- Theatrical release poster
- Directed by: Bernard Vorhaus
- Screenplay by: Dwight V. Babcock Karen DeWolf
- Based on: the radio drama by Irene Winston
- Produced by: Charles F. Reisner Benjamin Stoloff (in charge of production)
- Starring: Cathy O'Donnell June Lockhart Hugh Beaumont Mark Daniels
- Cinematography: John Alton
- Edited by: W. Donn Hayes
- Music by: Emil Cadkin
- Production companies: Ben Stoloff Productions Producers Releasing Corporation
- Distributed by: Eagle-Lion Films
- Release date: October 18, 1947 (United States);
- Running time: 68 minutes
- Country: United States
- Language: English

= Bury Me Dead =

1947 film by Bernard Vorhaus

Bury Me Dead is a 1947 American film noir comedy directed by Bernard Vorhaus. The drama features Cathy O'Donnell, June Lockhart, Hugh Beaumont and Mark Daniels.

==Plot==
When the remains of a woman's body are found after a fire consumes the stables on the estate of wealthy Barbara Carlin, it is assumed to be her, especially since she was wearing Barbara's diamond necklace. However, after the funeral, Barbara secretly contacts Michael Dunn, the family lawyer. He advises her to notify the police immediately, but she suspects someone is trying to murder her and wants to investigate first.

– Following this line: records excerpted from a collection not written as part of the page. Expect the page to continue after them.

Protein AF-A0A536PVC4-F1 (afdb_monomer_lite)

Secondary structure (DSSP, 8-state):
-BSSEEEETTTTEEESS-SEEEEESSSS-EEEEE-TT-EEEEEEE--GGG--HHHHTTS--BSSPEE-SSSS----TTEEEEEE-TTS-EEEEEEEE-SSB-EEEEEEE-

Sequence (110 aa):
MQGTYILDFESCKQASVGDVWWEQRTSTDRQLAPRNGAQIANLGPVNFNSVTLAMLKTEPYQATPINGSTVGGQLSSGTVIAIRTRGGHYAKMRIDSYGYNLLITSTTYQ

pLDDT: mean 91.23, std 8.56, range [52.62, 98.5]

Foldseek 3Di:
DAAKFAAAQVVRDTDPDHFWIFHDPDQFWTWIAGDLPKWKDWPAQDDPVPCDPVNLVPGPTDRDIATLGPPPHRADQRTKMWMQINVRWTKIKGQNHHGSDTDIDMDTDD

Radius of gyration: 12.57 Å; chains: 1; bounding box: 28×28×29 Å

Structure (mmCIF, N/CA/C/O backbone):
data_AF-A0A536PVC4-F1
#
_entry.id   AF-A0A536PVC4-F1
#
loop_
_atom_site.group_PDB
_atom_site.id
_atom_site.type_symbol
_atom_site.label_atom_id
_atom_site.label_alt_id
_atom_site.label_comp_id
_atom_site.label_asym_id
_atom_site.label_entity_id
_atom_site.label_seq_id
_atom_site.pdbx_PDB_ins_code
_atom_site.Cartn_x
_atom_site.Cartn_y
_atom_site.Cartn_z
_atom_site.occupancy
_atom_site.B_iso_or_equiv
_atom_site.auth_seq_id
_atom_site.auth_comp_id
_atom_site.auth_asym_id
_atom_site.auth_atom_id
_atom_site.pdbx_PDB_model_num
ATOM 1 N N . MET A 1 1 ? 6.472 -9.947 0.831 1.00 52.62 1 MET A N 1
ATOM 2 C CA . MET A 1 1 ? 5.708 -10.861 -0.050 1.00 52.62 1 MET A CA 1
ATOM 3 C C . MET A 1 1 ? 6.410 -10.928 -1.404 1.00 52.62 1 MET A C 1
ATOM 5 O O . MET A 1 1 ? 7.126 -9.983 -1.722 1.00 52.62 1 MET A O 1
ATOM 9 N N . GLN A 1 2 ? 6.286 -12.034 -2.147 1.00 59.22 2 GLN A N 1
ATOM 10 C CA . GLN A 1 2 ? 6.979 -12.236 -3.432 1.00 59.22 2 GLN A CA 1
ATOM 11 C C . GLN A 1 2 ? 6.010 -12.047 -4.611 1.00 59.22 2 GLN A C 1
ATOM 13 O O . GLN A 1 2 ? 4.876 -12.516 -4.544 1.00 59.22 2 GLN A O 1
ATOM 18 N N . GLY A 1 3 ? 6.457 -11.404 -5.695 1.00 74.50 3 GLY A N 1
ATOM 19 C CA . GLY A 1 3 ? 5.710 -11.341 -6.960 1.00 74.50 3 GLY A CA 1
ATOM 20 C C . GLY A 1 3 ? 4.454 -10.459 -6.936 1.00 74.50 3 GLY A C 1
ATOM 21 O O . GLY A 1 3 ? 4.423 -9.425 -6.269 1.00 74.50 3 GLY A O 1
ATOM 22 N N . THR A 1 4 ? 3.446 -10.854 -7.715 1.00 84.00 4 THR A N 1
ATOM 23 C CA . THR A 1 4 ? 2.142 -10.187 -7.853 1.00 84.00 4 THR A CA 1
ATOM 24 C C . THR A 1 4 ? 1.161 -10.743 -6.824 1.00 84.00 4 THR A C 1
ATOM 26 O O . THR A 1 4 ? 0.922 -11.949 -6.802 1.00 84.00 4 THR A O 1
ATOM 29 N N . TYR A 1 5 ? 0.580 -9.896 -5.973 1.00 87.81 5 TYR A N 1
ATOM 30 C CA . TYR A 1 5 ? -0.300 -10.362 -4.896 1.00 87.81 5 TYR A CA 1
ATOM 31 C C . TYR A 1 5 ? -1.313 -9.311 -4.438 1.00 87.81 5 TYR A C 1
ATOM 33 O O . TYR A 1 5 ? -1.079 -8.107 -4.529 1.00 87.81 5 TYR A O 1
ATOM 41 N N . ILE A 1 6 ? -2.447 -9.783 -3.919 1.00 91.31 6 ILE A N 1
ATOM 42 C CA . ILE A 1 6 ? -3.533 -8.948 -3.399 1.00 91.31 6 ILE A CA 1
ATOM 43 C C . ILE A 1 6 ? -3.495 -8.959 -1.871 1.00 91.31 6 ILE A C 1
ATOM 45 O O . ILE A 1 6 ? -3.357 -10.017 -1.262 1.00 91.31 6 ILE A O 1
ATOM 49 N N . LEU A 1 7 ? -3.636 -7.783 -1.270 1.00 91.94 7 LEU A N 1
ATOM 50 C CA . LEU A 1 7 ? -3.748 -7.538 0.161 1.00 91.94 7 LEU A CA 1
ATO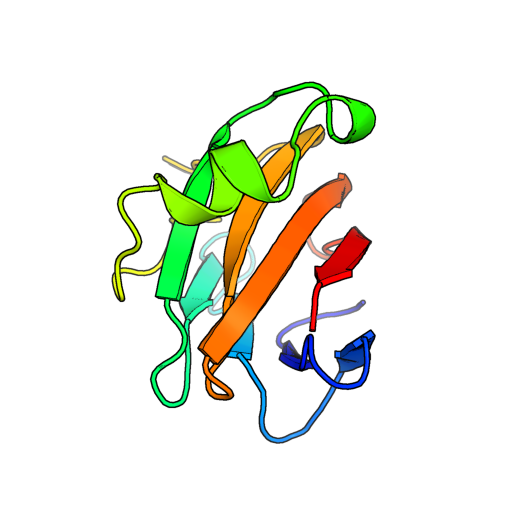M 51 C C . LEU A 1 7 ? -5.200 -7.253 0.526 1.00 91.94 7 LEU A C 1
ATOM 53 O O . LEU A 1 7 ? -5.849 -6.423 -0.111 1.00 91.94 7 LEU A O 1
ATOM 57 N N . ASP A 1 8 ? -5.677 -7.911 1.572 1.00 93.94 8 ASP A N 1
ATOM 58 C CA . ASP A 1 8 ? -6.949 -7.638 2.230 1.00 93.94 8 ASP A CA 1
ATOM 59 C C . ASP A 1 8 ? -6.657 -7.037 3.608 1.00 93.94 8 ASP A C 1
ATOM 61 O O . ASP A 1 8 ? -6.055 -7.684 4.469 1.00 93.94 8 ASP A O 1
ATOM 65 N N . PHE A 1 9 ? -7.035 -5.777 3.802 1.00 91.81 9 PHE A N 1
ATOM 66 C CA . PHE A 1 9 ? -6.755 -5.028 5.028 1.0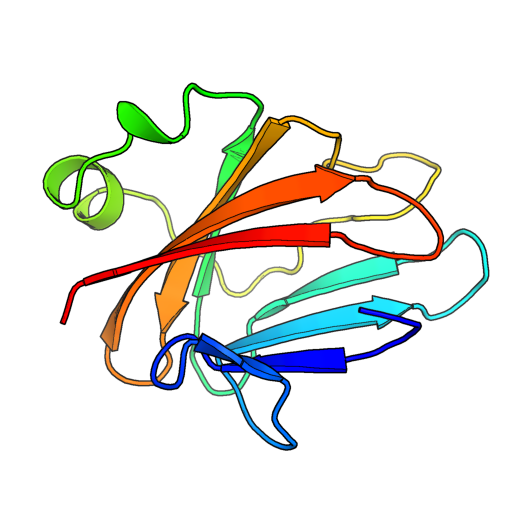0 91.81 9 PHE A CA 1
ATOM 67 C C . PHE A 1 9 ? -7.779 -5.306 6.127 1.00 91.81 9 PHE A C 1
ATOM 69 O O . PHE A 1 9 ? -7.514 -4.983 7.281 1.00 91.81 9 PHE A O 1
ATOM 76 N N . GLU A 1 10 ? -8.885 -5.979 5.807 1.00 87.88 10 GLU A N 1
ATOM 77 C CA . GLU A 1 10 ? -9.811 -6.521 6.808 1.00 87.88 10 GLU A CA 1
ATOM 78 C C . GLU A 1 10 ? -9.194 -7.693 7.580 1.00 87.88 10 GLU A C 1
ATOM 80 O O . GLU A 1 10 ? -9.337 -7.798 8.796 1.00 87.88 10 GLU A O 1
ATOM 85 N N . SER A 1 11 ? -8.468 -8.568 6.879 1.00 84.62 11 SER A N 1
ATOM 86 C CA . SER A 1 11 ? -7.779 -9.720 7.474 1.00 84.62 11 SER A CA 1
ATOM 87 C C . SER A 1 11 ? -6.277 -9.506 7.696 1.00 84.62 11 SER A C 1
ATOM 89 O O . SER A 1 11 ? -5.607 -10.388 8.241 1.00 84.62 11 SER A O 1
ATOM 91 N N . CYS A 1 12 ? -5.753 -8.345 7.287 1.00 80.12 12 CYS A N 1
ATOM 92 C CA . CYS A 1 12 ? -4.338 -7.960 7.315 1.00 80.12 12 CYS A CA 1
ATOM 93 C C . CYS A 1 12 ? -3.409 -8.981 6.632 1.00 80.12 12 CYS A C 1
ATOM 95 O O . CYS A 1 12 ? -2.293 -9.235 7.096 1.00 80.12 12 CYS A O 1
ATOM 97 N N . LYS A 1 13 ? -3.875 -9.617 5.551 1.00 84.50 13 LYS A N 1
ATOM 98 C CA . LYS A 1 13 ? -3.194 -10.751 4.906 1.00 84.50 13 LYS A CA 1
ATOM 99 C C . LYS A 1 13 ? -3.280 -10.686 3.387 1.00 84.50 13 LYS A C 1
ATOM 101 O O . LYS A 1 13 ? -4.081 -9.959 2.807 1.00 84.50 13 LYS A O 1
ATOM 106 N N . GLN A 1 14 ? -2.439 -11.485 2.735 1.00 86.62 14 GLN A N 1
ATOM 107 C CA . GLN A 1 14 ? -2.603 -11.776 1.316 1.00 86.62 14 GLN A CA 1
ATOM 108 C C . GLN A 1 14 ? -3.857 -12.632 1.103 1.00 86.62 14 GLN A C 1
ATOM 110 O O . GLN A 1 14 ? -4.099 -13.574 1.857 1.00 86.62 14 GLN A O 1
ATOM 115 N N . ALA A 1 15 ? -4.617 -12.335 0.053 1.00 88.00 15 ALA A N 1
ATOM 116 C CA . ALA A 1 15 ? -5.850 -13.036 -0.281 1.00 88.00 15 ALA A CA 1
ATOM 117 C C . ALA A 1 15 ? -6.014 -13.200 -1.800 1.00 88.00 15 ALA A C 1
ATOM 119 O O . ALA A 1 15 ? -5.296 -12.587 -2.589 1.00 88.00 15 ALA A O 1
ATOM 120 N N . SER A 1 16 ? -6.975 -14.024 -2.223 1.00 86.88 16 SER A N 1
ATOM 121 C CA . SER A 1 16 ? -7.416 -14.104 -3.626 1.00 86.88 16 SER A CA 1
ATOM 122 C C . SER A 1 16 ? -8.312 -12.924 -4.024 1.00 86.88 16 SER A C 1
ATOM 124 O O . SER A 1 16 ? -8.377 -12.556 -5.195 1.00 86.88 16 SER A O 1
ATOM 126 N N . VAL A 1 17 ? -8.975 -12.307 -3.043 1.00 88.94 17 VAL A N 1
ATOM 127 C CA . VAL A 1 17 ? -9.799 -11.103 -3.179 1.00 88.94 17 VAL A CA 1
ATOM 128 C C . VAL A 1 17 ? -9.469 -10.177 -2.013 1.00 88.94 17 VAL A C 1
ATOM 130 O O . VAL A 1 17 ? -9.489 -10.613 -0.867 1.00 88.94 17 VAL A O 1
ATOM 133 N N . GLY A 1 18 ? -9.200 -8.908 -2.294 1.00 93.94 18 GLY A N 1
ATOM 134 C CA . GLY A 1 18 ? -8.828 -7.919 -1.285 1.00 93.94 18 GLY A CA 1
ATOM 135 C C . GLY A 1 18 ? -8.952 -6.499 -1.818 1.00 93.94 18 GLY A C 1
ATOM 136 O O . GLY A 1 18 ? -9.621 -6.271 -2.832 1.00 93.94 18 GLY A O 1
ATOM 137 N N . ASP A 1 19 ? -8.305 -5.569 -1.132 1.00 96.38 19 ASP A N 1
ATOM 138 C CA . ASP A 1 19 ? -8.447 -4.130 -1.340 1.00 96.38 19 ASP A CA 1
ATOM 139 C C . ASP A 1 19 ? -7.373 -3.562 -2.260 1.00 96.38 19 ASP A C 1
ATOM 141 O O . ASP A 1 19 ? -7.656 -2.684 -3.069 1.00 96.38 19 ASP A O 1
ATOM 145 N N . VAL A 1 20 ? -6.133 -4.046 -2.153 1.00 95.38 20 VAL A N 1
ATOM 146 C CA . VAL A 1 20 ? -5.001 -3.483 -2.898 1.00 95.38 20 VAL A CA 1
ATOM 147 C C . VAL A 1 20 ? -4.205 -4.588 -3.560 1.00 95.38 20 VAL A C 1
ATOM 149 O O . VAL A 1 20 ? -3.818 -5.568 -2.934 1.00 95.38 20 VAL A O 1
ATOM 152 N N . TRP A 1 21 ? -3.937 -4.415 -4.844 1.00 94.56 21 TRP A N 1
ATOM 153 C CA . TRP A 1 21 ? -3.170 -5.331 -5.663 1.00 94.56 21 TRP A CA 1
ATOM 154 C C . TRP A 1 21 ? -1.807 -4.730 -5.977 1.00 94.56 21 TRP A C 1
ATOM 156 O O . TRP A 1 21 ? -1.712 -3.700 -6.644 1.00 94.56 21 TRP A O 1
ATOM 166 N N . TRP A 1 22 ? -0.751 -5.383 -5.496 1.00 92.25 22 TRP A N 1
ATOM 167 C CA . TRP A 1 22 ? 0.587 -5.159 -6.018 1.00 92.25 22 TRP A CA 1
ATOM 168 C C . TRP A 1 22 ? 0.737 -5.977 -7.295 1.00 92.25 22 TRP A C 1
ATOM 170 O O . TRP A 1 22 ? 0.839 -7.206 -7.249 1.00 92.25 22 TRP A O 1
ATOM 180 N N . GLU A 1 23 ? 0.705 -5.294 -8.432 1.00 92.00 23 GLU A N 1
ATOM 181 C CA . GLU A 1 23 ? 0.828 -5.907 -9.747 1.00 92.00 23 GLU A CA 1
ATOM 182 C C . GLU A 1 23 ? 2.240 -5.687 -10.282 1.00 92.00 23 GLU A C 1
ATOM 184 O O . GLU A 1 23 ? 2.655 -4.553 -10.513 1.00 92.00 23 GLU A O 1
ATOM 189 N N . GLN A 1 24 ? 2.969 -6.779 -10.504 1.00 89.25 24 GLN A N 1
ATOM 190 C CA . GLN A 1 24 ? 4.195 -6.779 -11.297 1.00 89.25 24 GLN A CA 1
ATOM 191 C C . GLN A 1 24 ? 3.843 -7.262 -12.698 1.00 89.25 24 GLN A C 1
ATOM 193 O O . GLN A 1 24 ? 3.452 -8.418 -12.872 1.00 89.25 24 GLN A O 1
ATOM 198 N N . ARG A 1 25 ? 3.969 -6.380 -13.691 1.00 89.00 25 ARG A N 1
ATOM 199 C CA . ARG A 1 25 ? 3.736 -6.734 -15.099 1.00 89.00 25 ARG A CA 1
ATOM 200 C C . ARG A 1 25 ? 5.023 -7.159 -15.778 1.00 89.00 25 ARG A C 1
ATOM 202 O O . ARG A 1 25 ? 5.027 -8.076 -16.591 1.00 89.00 25 ARG A O 1
ATOM 209 N N . THR A 1 26 ? 6.123 -6.510 -15.406 1.00 87.81 26 THR A N 1
ATOM 210 C CA . THR A 1 26 ? 7.478 -6.868 -15.828 1.00 87.81 26 THR A CA 1
ATOM 211 C C . THR A 1 26 ? 8.450 -6.735 -14.651 1.00 87.81 26 THR A C 1
ATOM 213 O O . THR A 1 26 ? 8.051 -6.480 -13.512 1.00 87.81 26 THR A O 1
ATOM 216 N N . SER A 1 27 ? 9.752 -6.893 -14.905 1.00 83.38 27 SER A N 1
ATOM 217 C CA . SER A 1 27 ? 10.789 -6.659 -13.895 1.00 83.38 27 SER A CA 1
ATOM 218 C C . SER A 1 27 ? 10.879 -5.193 -13.444 1.00 83.38 27 SER A C 1
ATOM 220 O O . SER A 1 27 ? 11.352 -4.938 -12.334 1.00 83.38 27 SER A O 1
ATOM 222 N N . THR A 1 28 ? 10.404 -4.239 -14.249 1.00 87.81 28 THR A N 1
ATOM 223 C CA . THR A 1 28 ? 10.500 -2.792 -13.981 1.00 87.81 28 THR A CA 1
ATOM 224 C C . THR A 1 28 ? 9.161 -2.056 -14.027 1.00 87.81 28 THR A C 1
ATOM 226 O O . THR A 1 28 ? 9.091 -0.961 -13.474 1.00 87.81 28 THR A O 1
ATOM 229 N N . ASP A 1 29 ? 8.114 -2.642 -14.621 1.00 90.88 29 ASP A N 1
ATOM 230 C CA . ASP A 1 29 ? 6.749 -2.095 -14.658 1.00 90.88 29 ASP A CA 1
ATOM 231 C C . ASP A 1 29 ? 5.877 -2.721 -13.568 1.00 90.88 29 ASP A C 1
ATOM 233 O O . ASP A 1 29 ? 5.665 -3.944 -13.532 1.00 90.88 29 ASP A O 1
ATOM 237 N N . ARG A 1 30 ? 5.413 -1.873 -12.649 1.00 91.88 30 ARG A N 1
ATOM 238 C CA . ARG A 1 30 ? 4.662 -2.282 -11.463 1.00 91.88 30 ARG A CA 1
ATOM 239 C C . ARG A 1 30 ? 3.663 -1.203 -11.068 1.00 91.88 30 ARG A C 1
ATOM 241 O O . ARG A 1 30 ? 3.889 -0.009 -11.273 1.00 91.88 30 ARG A O 1
ATOM 248 N N . GLN A 1 31 ? 2.591 -1.610 -10.405 1.00 94.12 31 GLN A N 1
ATOM 249 C CA . GLN A 1 31 ? 1.641 -0.668 -9.828 1.00 94.12 31 GLN A CA 1
ATOM 250 C C . GLN A 1 31 ? 1.026 -1.175 -8.533 1.00 94.12 31 GLN A C 1
ATOM 252 O O . GLN A 1 31 ? 0.908 -2.378 -8.295 1.00 94.12 31 GLN A O 1
ATOM 257 N N . LEU A 1 32 ? 0.580 -0.221 -7.724 1.00 94.38 32 LEU A N 1
ATOM 258 C CA . LEU A 1 32 ? -0.282 -0.472 -6.584 1.00 94.38 32 LEU A CA 1
ATOM 259 C C . LEU A 1 32 ? -1.706 -0.053 -6.962 1.00 94.38 32 LEU A C 1
ATOM 261 O O . LEU A 1 32 ? -2.004 1.139 -7.031 1.00 94.38 32 LEU A O 1
ATOM 265 N N . ALA A 1 33 ? -2.566 -1.025 -7.253 1.00 96.31 33 ALA A N 1
ATOM 266 C CA . ALA A 1 33 ? -3.910 -0.787 -7.767 1.00 96.31 33 ALA A CA 1
ATOM 267 C C . ALA A 1 33 ? -4.976 -1.124 -6.715 1.00 96.31 33 ALA A C 1
ATOM 269 O O . ALA A 1 33 ? -4.979 -2.249 -6.209 1.00 96.31 33 ALA A O 1
ATOM 270 N N . PRO A 1 34 ? -5.912 -0.217 -6.395 1.00 97.25 34 PRO A N 1
ATOM 271 C CA . PRO A 1 34 ? -7.057 -0.582 -5.576 1.00 97.25 34 PRO A CA 1
ATOM 272 C C . PRO A 1 34 ? -7.997 -1.531 -6.343 1.00 97.25 34 PRO A C 1
ATOM 274 O O . PRO A 1 34 ? -8.062 -1.519 -7.575 1.00 97.25 34 PRO A O 1
ATOM 277 N N . ARG A 1 35 ? -8.721 -2.391 -5.624 1.00 96.44 35 ARG A N 1
ATOM 278 C CA . ARG A 1 35 ? -9.608 -3.425 -6.182 1.00 96.44 35 ARG A CA 1
ATOM 279 C C . ARG A 1 35 ? -10.949 -3.432 -5.458 1.00 96.44 35 ARG A C 1
ATOM 281 O O . ARG A 1 35 ? -11.048 -3.032 -4.305 1.00 96.44 35 ARG A O 1
ATOM 288 N N . ASN A 1 36 ? -11.978 -3.951 -6.128 1.00 94.81 36 ASN A N 1
ATOM 289 C CA . ASN A 1 36 ? -13.271 -4.278 -5.514 1.00 94.81 36 ASN A CA 1
ATOM 290 C C . ASN A 1 36 ? -13.942 -3.109 -4.762 1.00 94.81 36 ASN A C 1
ATOM 292 O O . ASN A 1 36 ? -14.579 -3.327 -3.738 1.00 94.81 36 ASN A O 1
ATOM 296 N N . GLY A 1 37 ? -13.786 -1.875 -5.251 1.00 95.06 37 GLY A N 1
ATOM 297 C CA . GLY A 1 37 ? -14.360 -0.676 -4.625 1.00 95.06 37 GLY A CA 1
ATOM 298 C C . GLY A 1 37 ? -13.498 -0.036 -3.534 1.00 95.06 37 GLY A C 1
ATOM 299 O O . GLY A 1 37 ? -13.859 1.031 -3.045 1.00 95.06 37 GLY A O 1
ATOM 300 N N . ALA A 1 38 ? -12.350 -0.627 -3.189 1.00 97.81 38 ALA A N 1
ATOM 301 C CA . ALA A 1 38 ? -11.352 0.051 -2.374 1.00 97.81 38 ALA A CA 1
ATOM 302 C C . ALA A 1 38 ? -10.787 1.281 -3.102 1.00 97.81 38 ALA A C 1
ATOM 304 O O . ALA A 1 38 ? -10.881 1.414 -4.326 1.00 97.81 38 ALA A O 1
ATOM 305 N N . GLN A 1 39 ? -10.174 2.180 -2.342 1.00 98.50 39 GLN A N 1
ATOM 306 C CA . GLN A 1 39 ? -9.557 3.399 -2.852 1.00 98.50 39 GLN A CA 1
ATOM 307 C C . GLN A 1 39 ? -8.268 3.692 -2.081 1.00 98.50 39 GLN A C 1
ATOM 309 O O . GLN A 1 39 ? -8.129 3.299 -0.922 1.00 98.50 39 GLN A O 1
ATOM 314 N N . ILE A 1 40 ? -7.328 4.404 -2.701 1.00 98.44 40 ILE A N 1
ATOM 315 C CA . ILE A 1 40 ? -6.026 4.725 -2.103 1.00 98.44 40 ILE A CA 1
ATOM 316 C C . ILE A 1 40 ? -5.669 6.204 -2.259 1.00 98.44 40 ILE A C 1
ATOM 318 O O . ILE A 1 40 ? -6.135 6.870 -3.183 1.00 98.44 40 ILE A O 1
ATOM 322 N N . ALA A 1 41 ? -4.819 6.704 -1.365 1.00 98.25 41 ALA A N 1
ATOM 323 C CA . ALA A 1 41 ? -4.155 8.000 -1.484 1.00 98.25 41 ALA A CA 1
ATOM 324 C C . ALA A 1 41 ? -2.670 7.866 -1.109 1.00 98.25 41 ALA A C 1
ATOM 326 O O . ALA A 1 41 ? -2.317 7.182 -0.144 1.00 98.25 41 ALA A O 1
ATOM 327 N N . ASN A 1 42 ? -1.790 8.498 -1.890 1.00 97.56 42 ASN A N 1
ATOM 328 C CA . ASN A 1 42 ? -0.350 8.494 -1.638 1.00 97.56 42 ASN A CA 1
ATOM 329 C C . ASN A 1 42 ? 0.018 9.650 -0.702 1.00 97.56 42 ASN A C 1
ATOM 331 O O . ASN A 1 42 ? -0.003 10.803 -1.124 1.00 97.56 42 ASN A O 1
ATOM 335 N N . LEU A 1 43 ? 0.388 9.339 0.540 1.00 97.50 43 LEU A N 1
ATOM 336 C CA . LEU A 1 43 ? 0.845 10.339 1.510 1.00 97.50 43 LEU A CA 1
ATOM 337 C C . LEU A 1 43 ? 2.332 10.679 1.330 1.00 97.50 43 LEU A C 1
ATOM 339 O O .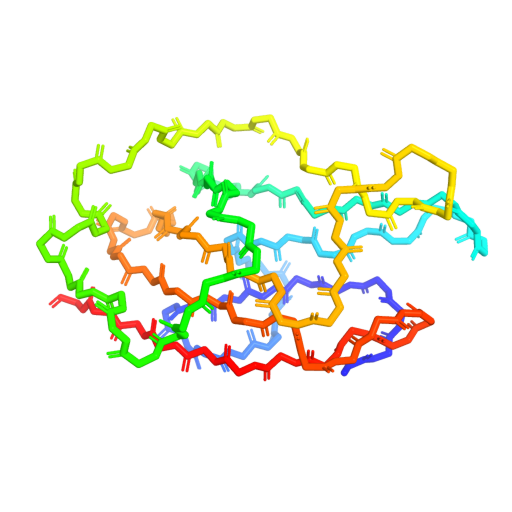 LEU A 1 43 ? 2.831 11.619 1.944 1.00 97.50 43 LEU A O 1
ATOM 343 N N . GLY A 1 44 ? 3.061 9.909 0.516 1.00 95.81 44 GLY A N 1
ATOM 344 C CA . GLY A 1 44 ? 4.504 10.045 0.368 1.00 95.81 44 GLY A CA 1
ATOM 345 C C . GLY A 1 44 ? 5.273 9.578 1.614 1.00 95.81 44 GLY A C 1
ATOM 346 O O . GLY A 1 44 ? 4.741 8.832 2.442 1.00 95.81 44 GLY A O 1
ATOM 347 N N . PRO A 1 45 ? 6.559 9.950 1.741 1.00 94.00 45 PRO A N 1
ATOM 348 C CA . PRO A 1 45 ? 7.403 9.552 2.863 1.00 94.00 45 PRO A CA 1
ATOM 349 C C . PRO A 1 45 ? 7.072 10.376 4.116 1.00 94.00 45 PRO A C 1
ATOM 351 O O . PRO A 1 45 ? 7.703 11.391 4.401 1.00 94.00 45 PRO A O 1
ATOM 354 N N . VAL A 1 46 ? 6.071 9.931 4.873 1.00 95.69 46 VAL A N 1
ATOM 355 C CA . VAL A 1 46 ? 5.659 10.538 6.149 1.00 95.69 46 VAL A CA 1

A series of flashbacks reveals the possible motives of several suspects. The prime suspect is her irresponsible, philandering husband, Rod, whom she is reluctantly divorcing; he might want her wealth. But there is also Rusty, a resentful young woman who had been raised to believe she was Barbara's younger sister. When Barbara's father died, his will revealed that Rusty was just an orphan he had raised, but not legally adopted; Barbara inherited everything. Barbara was quite willing to share everything with her, but Rusty accepted only a small allowance. Rusty, it also turns out, is in love with Rod and (mistakenly) believes he loves her. And who is the woman buried under Barbara's name?

Another flashback reveals that Rusty, a minor, had taken up with a dimwitted boxer named George Mandley. When Barbara went to take her home, Rod had become openly attracted to George's shapely "assistant", Helen Lawrence. Barbara began seeing George to retaliate. Rusty bitterly resented Barbara taking George away from her. Eventually, it is realized that the dead woman is Helen. (Rod had let her try on Barbara's necklace and forgotten to get it back.)

More revelations follow. Helen, George's scheming girlfriend, had gotten him to date Barbara while she herself was seeing Rod. She hinted to Rod that he should kill his wife and marry her. That failed, as Rod actually loved Barbara, leaving Helen to plot to extort money out of Barbara through George. Meanwhile, Rusty, still certain that Rod loves her, boasts to him that her schemes had driven him and Barbara apart.

After the power goes out in her mansion that night, Barbara is attacked by an unknown assailant in the dark. The attacker flees before finishing the job. Rod and Jeffers, their butler, show up shortly afterward, followed by Michael. Rod is taken in by the police for questioning, during which he is asked to telephone Michael for information about any insurance policies on Barbara's life. When Michael's secretary mentions that he has not been in the office all day, Rod remembers that he claimed to have received Rod's message about the latest attack. He insists that the police take him back to the mansion as quickly as possible. Meanwhile, Michael realizes he has blundered, telling Barbara that Helen was murdered with a hammer, something only the killer would know. When Rusty shows up, he decides to stage Rusty and Barbara as a murder-suicide, but is gunned down by the police just in time.

==Reception==
Leonard Maltin gave the film three out of five stars praising John Alton's cinematography but criticized the "talky treatment and abundance of light comedy" on an otherwise intriguing premise.